Dia memijit dan mengelus-elus tubuh Geni sampai suaminya
tertidur pulas. Keesokan harinya, tubuh suami isteri itu bugar
kembali. Sebelum matahari terbit, keduanya sudah berada di
atas kuda tunggangan.
---ooo0dw0ooo---
Tarung Untuk Cinta
Malam hari waktu Geni dan Sekar nginap di desa Pandan,
saat bersamaan Gayatri bersama Susmita dan Ayeshak pergi
menemui nakhoda perahu. Mereka mendengar kabar perahu
akan berangkat besok siang, padahal menurut perhitungan
Gayatri, paling cepat Wisang Geni baru akan tiba satu hari
kemudian. "Kita harus memberi uang tambahan sebagai
penggembira kepada nakhoda, agar mau menunda
keberangkatan perahu sekitar dua hari," kata Susmita dalam
perjalanan. Tetapi tiga perempuan itu lupa membawa uang.
Mendadak Gayatri teringat kalung emasnya, ia meraba
lehernya. Kepada sang nakhoda, Gayatri menyodorkan kalung
emas dengan liontin bergambar garuda, hadiah
perkawinannya dari permaisuri Tumapel, Waning Hyun. "Ini
sebagai jaminan, kamu simpan, nanti besok siang akan aku
tebus. Tolong tunda keberangkatan kapalmu dua hari, aku
menanti seseorang. Dia akan menemuiku di sini dua hari lagi"

Nakhoda itu tersenyum Ia berlaku ramah dan sopan.
"Tentu orang yang ditunggu itu sangat penting buat nonanona."
"Ya dia suamiku, aku harus ketemu dia dulu"
"Maafkan saya, nona, kalau boleh tahu, kalung ini milik
keraton Tumapel. Boleh aku tahu siapa nona?" Ia bertanya
sopan sambil menolak menyentuh kalung itu.
"Kalung ini hadiah perkawinanku dari permaisuri Waning
Hyun, dan supaya kamu tahu, suamiku Wisang Geni punya
hubungan erat dengan keraton Tumapel."
"Benar juga perkiraanku, nona pasti orang penting, nama
suami nona sangat terkenal di seluruh tanah Jawa. Untuk dia,
untuk nona saya akan kerjakan permintaan nona, tetapi maaf
saya tidak berasi menyentuh kalung emas itu."
Ia mengantar tiga perempuan itu sampai ke tempat yang
aman. "Saya masih hulubalang keraton Tumapel, bagi kami
para hulubalang melihat kalung tersebut sama seperti
berhadapan dengan yang mulia permaisuri.
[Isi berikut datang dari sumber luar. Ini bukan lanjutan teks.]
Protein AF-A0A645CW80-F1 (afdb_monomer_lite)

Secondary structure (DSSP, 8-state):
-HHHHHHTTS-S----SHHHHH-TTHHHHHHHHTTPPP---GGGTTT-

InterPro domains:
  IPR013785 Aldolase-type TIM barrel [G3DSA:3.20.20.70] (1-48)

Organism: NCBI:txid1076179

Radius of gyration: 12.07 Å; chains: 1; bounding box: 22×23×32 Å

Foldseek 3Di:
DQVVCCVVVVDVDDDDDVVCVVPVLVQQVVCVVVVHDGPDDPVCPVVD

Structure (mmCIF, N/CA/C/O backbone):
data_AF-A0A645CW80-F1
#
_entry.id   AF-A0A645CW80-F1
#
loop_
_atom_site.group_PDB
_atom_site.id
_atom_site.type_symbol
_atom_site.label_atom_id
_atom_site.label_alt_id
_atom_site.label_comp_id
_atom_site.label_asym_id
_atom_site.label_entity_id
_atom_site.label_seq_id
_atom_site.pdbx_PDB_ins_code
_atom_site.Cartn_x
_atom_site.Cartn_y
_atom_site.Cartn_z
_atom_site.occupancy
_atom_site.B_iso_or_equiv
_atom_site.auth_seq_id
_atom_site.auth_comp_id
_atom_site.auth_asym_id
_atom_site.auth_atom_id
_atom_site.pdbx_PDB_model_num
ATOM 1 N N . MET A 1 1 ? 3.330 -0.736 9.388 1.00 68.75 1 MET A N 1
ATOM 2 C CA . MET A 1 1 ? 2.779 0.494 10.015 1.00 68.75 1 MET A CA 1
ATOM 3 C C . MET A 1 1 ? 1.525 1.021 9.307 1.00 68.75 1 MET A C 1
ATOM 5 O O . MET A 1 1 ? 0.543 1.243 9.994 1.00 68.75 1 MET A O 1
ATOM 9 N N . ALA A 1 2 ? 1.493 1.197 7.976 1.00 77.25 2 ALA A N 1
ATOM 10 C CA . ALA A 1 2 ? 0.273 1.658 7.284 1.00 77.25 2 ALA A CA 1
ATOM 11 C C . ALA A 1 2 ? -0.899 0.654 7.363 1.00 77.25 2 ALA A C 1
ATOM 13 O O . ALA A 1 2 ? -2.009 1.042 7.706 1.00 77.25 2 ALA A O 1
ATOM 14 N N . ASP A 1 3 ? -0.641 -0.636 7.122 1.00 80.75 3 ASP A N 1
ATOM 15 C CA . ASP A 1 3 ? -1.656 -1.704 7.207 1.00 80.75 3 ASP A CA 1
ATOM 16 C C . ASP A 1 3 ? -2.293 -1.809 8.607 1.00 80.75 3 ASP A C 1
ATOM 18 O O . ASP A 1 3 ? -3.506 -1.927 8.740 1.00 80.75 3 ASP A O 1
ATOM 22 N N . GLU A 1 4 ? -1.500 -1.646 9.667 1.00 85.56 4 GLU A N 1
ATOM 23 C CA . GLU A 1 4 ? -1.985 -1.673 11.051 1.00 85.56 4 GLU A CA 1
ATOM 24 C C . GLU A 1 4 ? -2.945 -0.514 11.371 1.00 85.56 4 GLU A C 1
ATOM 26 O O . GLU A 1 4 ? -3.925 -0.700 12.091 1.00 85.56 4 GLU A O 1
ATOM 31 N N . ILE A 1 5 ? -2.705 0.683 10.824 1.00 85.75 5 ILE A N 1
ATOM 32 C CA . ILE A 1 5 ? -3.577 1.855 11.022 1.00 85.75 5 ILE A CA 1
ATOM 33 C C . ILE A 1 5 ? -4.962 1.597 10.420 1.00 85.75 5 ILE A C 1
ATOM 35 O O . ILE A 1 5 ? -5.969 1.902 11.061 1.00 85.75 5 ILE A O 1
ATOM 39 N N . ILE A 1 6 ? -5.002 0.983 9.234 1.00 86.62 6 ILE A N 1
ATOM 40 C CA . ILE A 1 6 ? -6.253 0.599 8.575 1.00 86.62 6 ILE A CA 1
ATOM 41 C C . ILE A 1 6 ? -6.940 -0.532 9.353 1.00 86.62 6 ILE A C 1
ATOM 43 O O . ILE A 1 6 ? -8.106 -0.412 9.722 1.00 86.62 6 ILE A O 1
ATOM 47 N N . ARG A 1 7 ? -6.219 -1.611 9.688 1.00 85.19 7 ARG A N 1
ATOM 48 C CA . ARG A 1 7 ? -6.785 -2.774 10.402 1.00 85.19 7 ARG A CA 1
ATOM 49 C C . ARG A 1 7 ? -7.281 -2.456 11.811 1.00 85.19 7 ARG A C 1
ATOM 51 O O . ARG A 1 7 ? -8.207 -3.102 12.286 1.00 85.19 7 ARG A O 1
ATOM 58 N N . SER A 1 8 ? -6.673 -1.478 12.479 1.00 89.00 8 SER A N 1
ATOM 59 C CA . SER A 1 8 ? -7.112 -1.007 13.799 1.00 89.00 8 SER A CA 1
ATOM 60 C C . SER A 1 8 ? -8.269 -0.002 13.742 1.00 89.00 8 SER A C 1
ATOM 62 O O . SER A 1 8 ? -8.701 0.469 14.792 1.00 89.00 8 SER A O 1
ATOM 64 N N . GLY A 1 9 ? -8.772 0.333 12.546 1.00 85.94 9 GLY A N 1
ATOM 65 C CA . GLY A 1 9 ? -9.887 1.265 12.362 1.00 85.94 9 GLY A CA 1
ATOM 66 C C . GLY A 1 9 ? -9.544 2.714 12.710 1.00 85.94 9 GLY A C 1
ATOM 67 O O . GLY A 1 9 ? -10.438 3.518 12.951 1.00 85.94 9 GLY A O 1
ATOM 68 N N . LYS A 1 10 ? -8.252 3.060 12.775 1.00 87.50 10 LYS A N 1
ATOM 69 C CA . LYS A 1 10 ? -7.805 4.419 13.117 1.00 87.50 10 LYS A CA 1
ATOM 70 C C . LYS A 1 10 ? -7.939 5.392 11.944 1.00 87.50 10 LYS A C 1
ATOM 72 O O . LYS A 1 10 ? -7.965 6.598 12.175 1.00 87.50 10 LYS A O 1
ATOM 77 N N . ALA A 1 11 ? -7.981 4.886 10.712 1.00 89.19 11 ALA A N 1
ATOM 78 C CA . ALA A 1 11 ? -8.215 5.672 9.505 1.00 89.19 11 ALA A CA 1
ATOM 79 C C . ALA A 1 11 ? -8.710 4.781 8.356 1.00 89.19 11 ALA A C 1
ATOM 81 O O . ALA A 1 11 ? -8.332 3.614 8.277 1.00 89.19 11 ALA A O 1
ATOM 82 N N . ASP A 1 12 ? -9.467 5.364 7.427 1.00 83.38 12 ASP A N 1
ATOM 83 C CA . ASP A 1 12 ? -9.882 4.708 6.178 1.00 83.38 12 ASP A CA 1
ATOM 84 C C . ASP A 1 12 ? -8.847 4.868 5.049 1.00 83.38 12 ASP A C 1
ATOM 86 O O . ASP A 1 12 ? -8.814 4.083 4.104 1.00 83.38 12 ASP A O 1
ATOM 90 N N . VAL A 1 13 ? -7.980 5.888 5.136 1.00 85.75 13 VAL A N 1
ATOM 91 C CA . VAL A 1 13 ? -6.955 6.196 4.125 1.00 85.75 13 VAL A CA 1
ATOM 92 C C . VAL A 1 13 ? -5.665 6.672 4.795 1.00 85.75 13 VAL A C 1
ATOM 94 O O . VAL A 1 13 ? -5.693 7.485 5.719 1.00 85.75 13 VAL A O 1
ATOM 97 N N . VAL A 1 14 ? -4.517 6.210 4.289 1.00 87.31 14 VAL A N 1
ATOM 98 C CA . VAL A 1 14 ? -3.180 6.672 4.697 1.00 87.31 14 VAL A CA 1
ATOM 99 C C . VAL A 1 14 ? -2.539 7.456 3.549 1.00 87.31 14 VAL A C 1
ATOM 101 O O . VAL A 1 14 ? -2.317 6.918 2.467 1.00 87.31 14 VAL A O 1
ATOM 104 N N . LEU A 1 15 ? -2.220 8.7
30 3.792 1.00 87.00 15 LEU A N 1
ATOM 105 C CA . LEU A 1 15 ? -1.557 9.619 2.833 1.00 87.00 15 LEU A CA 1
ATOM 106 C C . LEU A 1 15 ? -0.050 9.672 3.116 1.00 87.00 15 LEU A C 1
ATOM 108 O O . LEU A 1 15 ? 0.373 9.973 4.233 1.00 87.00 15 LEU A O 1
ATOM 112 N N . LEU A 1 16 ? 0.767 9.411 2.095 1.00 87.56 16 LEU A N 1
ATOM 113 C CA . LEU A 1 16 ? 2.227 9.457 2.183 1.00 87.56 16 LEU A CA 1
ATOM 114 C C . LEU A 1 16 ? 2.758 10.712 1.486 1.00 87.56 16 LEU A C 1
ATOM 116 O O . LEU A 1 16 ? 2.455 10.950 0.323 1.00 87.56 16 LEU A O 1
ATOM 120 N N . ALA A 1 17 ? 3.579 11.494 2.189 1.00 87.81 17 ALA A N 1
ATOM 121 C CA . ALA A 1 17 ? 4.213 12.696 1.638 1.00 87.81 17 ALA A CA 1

Sehingga
permintaan nona sama dengan perintah keraton yang harus
saya patuhi. Perahu ini akan berangkat sesuai permintaan
nona yang muka."
"Gila, hebat sekali suamimu itu, bagaimana mungkin dia
bisa bersahabat dengan permaisuri raja, eh Gayatri, kamu
musti ngajak kita berdua mengunjungi keraton," tukas
Ayeshak gembira. Dua kakak ipar makin kagum ketika Gayatri
menjelaskan bahwa Wisang Geni adalah kakak seperguruan
dari permaisuri Waning Hyun.
Esok harinya, semua penumpang menerima pengumuman,
penundaan jadwal berangkat Ditunda selama dua hari, kata
nakhoda ada sedikit perbaikan di lambung perahu. Bagi para
pedagang, penundaan sudah merupakan hal yang biasa dan
sering terjadi.

Sepanjang hari Gayatri hanya menunggu kedatangan
kekasihnya. Sewaktu malam tiba Gayatri mulai diserang
perasaan ragu. Apakah Geni akan datang menjemputnya?
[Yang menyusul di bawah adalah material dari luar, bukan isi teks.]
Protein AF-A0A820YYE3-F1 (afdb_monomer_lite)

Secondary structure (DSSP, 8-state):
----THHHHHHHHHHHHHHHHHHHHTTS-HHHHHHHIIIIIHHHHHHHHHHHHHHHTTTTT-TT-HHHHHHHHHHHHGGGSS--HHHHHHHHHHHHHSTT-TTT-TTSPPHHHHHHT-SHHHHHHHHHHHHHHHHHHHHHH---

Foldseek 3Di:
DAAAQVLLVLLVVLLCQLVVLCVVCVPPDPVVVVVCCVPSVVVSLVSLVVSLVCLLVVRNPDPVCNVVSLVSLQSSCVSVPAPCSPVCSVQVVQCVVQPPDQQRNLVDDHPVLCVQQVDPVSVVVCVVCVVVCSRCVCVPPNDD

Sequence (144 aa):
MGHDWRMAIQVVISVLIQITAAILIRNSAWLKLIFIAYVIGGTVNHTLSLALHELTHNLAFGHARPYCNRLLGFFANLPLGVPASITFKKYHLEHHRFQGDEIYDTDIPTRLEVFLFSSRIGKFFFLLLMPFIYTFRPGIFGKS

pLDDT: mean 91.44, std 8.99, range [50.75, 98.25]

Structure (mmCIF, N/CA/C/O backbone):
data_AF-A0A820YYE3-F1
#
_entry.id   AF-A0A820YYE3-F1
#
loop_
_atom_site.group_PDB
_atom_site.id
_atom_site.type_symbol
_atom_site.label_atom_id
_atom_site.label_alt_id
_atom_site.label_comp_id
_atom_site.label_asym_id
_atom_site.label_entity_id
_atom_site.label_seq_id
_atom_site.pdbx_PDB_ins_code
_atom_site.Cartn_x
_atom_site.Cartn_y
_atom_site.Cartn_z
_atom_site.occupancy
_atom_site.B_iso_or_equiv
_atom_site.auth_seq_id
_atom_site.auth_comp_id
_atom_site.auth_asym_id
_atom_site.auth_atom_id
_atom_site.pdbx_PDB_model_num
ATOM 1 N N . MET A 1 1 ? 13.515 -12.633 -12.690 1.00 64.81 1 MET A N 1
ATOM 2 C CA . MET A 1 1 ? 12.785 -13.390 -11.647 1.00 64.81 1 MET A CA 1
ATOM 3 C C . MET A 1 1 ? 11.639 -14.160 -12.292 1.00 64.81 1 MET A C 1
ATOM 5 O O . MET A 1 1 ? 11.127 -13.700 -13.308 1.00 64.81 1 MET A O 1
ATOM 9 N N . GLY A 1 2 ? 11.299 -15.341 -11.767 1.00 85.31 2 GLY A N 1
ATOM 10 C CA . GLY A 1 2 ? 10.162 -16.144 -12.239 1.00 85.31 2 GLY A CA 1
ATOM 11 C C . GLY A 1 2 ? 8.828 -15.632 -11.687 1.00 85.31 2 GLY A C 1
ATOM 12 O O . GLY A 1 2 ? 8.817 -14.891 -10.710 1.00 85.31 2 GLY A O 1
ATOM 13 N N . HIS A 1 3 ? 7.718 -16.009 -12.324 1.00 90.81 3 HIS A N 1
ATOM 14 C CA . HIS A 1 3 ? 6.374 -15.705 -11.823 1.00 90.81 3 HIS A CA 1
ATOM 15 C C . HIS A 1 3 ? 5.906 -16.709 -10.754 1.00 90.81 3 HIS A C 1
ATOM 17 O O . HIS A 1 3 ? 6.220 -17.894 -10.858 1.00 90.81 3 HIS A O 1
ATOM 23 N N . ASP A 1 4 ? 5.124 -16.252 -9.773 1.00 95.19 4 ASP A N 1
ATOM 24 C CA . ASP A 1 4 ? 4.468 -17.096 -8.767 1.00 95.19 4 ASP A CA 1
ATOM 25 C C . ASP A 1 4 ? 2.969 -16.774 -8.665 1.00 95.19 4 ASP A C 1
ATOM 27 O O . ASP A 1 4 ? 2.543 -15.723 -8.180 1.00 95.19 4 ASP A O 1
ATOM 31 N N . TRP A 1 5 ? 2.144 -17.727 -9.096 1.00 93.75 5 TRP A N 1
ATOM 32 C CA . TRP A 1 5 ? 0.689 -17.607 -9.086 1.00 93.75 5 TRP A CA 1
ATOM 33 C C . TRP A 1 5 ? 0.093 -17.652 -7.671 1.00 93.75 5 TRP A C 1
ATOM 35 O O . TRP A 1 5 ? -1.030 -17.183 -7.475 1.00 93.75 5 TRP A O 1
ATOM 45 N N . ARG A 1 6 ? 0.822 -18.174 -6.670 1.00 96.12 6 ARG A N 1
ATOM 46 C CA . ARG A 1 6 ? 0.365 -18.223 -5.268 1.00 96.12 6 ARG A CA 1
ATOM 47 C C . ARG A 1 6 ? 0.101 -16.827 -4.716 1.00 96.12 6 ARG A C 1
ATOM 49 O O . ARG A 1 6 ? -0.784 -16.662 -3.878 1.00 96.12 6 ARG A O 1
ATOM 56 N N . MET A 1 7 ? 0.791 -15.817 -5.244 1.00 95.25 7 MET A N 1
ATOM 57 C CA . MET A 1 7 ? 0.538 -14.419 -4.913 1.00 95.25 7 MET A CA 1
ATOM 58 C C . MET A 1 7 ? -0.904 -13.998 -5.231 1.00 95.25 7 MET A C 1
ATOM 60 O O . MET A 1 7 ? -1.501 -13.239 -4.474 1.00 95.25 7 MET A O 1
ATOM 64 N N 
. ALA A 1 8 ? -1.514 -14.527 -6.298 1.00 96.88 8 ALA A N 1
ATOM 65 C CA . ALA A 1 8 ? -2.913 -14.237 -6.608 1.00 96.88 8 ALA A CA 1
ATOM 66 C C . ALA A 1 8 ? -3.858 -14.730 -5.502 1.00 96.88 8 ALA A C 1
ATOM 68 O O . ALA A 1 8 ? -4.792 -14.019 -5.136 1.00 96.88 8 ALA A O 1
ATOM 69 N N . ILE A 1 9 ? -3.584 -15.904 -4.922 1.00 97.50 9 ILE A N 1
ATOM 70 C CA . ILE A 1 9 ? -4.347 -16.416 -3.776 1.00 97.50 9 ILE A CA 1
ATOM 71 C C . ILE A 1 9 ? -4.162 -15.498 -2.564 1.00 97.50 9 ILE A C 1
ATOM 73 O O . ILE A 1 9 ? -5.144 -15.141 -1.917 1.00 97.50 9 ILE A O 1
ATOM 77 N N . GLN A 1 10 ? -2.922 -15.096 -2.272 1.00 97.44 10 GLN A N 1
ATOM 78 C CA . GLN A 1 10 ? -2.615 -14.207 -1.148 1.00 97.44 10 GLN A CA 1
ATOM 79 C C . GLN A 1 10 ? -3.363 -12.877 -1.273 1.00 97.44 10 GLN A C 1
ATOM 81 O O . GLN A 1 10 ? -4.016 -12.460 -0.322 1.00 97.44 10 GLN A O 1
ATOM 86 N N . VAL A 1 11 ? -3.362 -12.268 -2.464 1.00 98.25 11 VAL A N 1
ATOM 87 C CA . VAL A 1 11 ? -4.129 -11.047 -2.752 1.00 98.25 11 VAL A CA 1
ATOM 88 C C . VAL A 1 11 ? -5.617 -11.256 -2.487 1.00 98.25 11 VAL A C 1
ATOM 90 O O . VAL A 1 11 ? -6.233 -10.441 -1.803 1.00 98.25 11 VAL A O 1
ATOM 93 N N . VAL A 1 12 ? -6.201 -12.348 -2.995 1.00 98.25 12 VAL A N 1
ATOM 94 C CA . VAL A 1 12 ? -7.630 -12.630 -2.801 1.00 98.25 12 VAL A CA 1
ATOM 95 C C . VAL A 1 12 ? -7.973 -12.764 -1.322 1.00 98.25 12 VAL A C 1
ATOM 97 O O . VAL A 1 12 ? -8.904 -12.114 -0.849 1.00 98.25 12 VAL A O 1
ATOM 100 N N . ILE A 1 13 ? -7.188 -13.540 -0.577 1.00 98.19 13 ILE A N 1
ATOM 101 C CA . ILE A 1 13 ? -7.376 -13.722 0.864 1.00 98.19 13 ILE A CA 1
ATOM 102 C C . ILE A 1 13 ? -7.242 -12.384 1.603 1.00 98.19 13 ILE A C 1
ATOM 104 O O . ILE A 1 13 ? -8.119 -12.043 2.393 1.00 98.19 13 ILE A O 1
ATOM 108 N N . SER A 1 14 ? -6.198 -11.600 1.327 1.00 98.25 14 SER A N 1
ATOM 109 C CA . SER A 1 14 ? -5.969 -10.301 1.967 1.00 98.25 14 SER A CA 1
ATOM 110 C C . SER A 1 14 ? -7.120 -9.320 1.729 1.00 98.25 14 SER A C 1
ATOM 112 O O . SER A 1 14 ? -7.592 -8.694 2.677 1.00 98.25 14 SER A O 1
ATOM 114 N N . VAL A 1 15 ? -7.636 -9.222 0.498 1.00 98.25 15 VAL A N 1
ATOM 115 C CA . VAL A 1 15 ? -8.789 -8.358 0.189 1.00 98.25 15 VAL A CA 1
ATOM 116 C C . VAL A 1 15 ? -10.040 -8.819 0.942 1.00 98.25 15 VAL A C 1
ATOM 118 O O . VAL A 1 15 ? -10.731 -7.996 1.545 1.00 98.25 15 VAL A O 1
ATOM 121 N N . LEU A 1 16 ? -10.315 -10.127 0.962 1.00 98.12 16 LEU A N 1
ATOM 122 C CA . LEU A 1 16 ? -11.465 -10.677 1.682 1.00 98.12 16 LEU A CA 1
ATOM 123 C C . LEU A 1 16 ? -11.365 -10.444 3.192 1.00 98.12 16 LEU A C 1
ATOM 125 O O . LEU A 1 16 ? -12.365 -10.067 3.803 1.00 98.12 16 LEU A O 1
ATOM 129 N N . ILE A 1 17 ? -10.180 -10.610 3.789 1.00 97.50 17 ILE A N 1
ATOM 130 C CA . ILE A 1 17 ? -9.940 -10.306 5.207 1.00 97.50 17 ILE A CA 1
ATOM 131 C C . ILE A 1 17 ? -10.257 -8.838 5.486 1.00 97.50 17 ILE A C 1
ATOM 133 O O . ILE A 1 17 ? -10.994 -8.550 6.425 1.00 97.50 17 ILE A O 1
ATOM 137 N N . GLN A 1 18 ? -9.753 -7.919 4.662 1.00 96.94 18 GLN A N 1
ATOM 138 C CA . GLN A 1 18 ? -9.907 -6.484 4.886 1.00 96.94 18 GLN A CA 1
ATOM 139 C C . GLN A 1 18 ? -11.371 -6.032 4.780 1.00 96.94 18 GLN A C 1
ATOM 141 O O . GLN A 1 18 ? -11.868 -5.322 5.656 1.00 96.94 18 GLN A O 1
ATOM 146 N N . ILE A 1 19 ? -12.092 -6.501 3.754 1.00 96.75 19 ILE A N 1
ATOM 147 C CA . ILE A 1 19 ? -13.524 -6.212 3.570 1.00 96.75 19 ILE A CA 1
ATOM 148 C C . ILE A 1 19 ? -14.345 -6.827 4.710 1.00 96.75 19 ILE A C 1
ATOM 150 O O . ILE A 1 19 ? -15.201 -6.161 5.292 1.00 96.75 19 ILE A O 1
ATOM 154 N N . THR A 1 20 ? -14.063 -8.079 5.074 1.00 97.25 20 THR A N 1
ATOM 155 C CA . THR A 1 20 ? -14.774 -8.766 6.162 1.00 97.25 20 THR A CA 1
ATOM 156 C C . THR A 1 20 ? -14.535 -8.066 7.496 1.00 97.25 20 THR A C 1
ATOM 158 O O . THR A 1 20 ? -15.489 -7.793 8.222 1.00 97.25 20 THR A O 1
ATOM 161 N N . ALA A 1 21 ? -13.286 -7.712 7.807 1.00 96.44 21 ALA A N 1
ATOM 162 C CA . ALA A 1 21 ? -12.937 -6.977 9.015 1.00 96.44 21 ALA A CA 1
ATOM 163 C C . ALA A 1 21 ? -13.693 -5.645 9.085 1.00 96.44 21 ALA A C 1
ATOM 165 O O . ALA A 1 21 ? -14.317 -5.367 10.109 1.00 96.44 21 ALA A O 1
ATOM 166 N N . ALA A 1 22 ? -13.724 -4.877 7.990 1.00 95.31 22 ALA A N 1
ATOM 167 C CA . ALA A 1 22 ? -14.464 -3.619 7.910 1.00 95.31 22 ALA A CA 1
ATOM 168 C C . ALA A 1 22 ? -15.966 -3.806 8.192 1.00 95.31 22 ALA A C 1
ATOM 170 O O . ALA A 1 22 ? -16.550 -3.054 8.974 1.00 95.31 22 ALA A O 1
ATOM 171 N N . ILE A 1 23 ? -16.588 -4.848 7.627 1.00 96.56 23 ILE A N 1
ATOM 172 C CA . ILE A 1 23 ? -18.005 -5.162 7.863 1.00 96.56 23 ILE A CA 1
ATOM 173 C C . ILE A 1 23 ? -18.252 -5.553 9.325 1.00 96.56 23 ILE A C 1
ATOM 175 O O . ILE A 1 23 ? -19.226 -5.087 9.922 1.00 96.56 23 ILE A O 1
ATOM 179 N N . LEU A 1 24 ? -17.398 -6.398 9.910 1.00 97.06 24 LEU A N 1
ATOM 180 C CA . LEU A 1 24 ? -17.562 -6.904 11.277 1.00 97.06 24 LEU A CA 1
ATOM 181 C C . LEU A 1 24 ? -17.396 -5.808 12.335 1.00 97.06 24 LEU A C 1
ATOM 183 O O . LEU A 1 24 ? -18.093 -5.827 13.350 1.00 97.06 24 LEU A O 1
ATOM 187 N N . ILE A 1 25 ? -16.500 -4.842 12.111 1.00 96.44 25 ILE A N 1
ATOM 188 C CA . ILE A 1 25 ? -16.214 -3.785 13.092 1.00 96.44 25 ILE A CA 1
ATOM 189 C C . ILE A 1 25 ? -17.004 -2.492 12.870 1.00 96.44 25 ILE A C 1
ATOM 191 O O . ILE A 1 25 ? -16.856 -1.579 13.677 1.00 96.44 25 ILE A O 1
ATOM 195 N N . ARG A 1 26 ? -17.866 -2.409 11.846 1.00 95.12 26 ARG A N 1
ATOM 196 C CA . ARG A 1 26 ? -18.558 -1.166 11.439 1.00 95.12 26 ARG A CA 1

Bagaimana kalau dia tidak datang? Bagaimana kalau dia
mendapat halangan yang tak mampu dia atasi sehingga
terlambat tiba di sini?
Keesokan pagi, nakhoda datang menemuinya. Ia memohon
maaf, tak bisa lagi menunda keberangkatan, karena khawatir
ketemu topan di tengah lautan. Ia hanya bisa menunda satu
hari, sehingga sesuai perhitungan angin, maka siang hari,
perahu sudah harus berangkat "Maafkan saya, nona yang
mulia."
Matahari sangat terik. Udara panas. Pelabuhan sangat
sibuk. Banyak pedagang dan pekerja pelabuhan lalu lalang
naik turun perahu. Awak kapal sudah mempersiapkan layar.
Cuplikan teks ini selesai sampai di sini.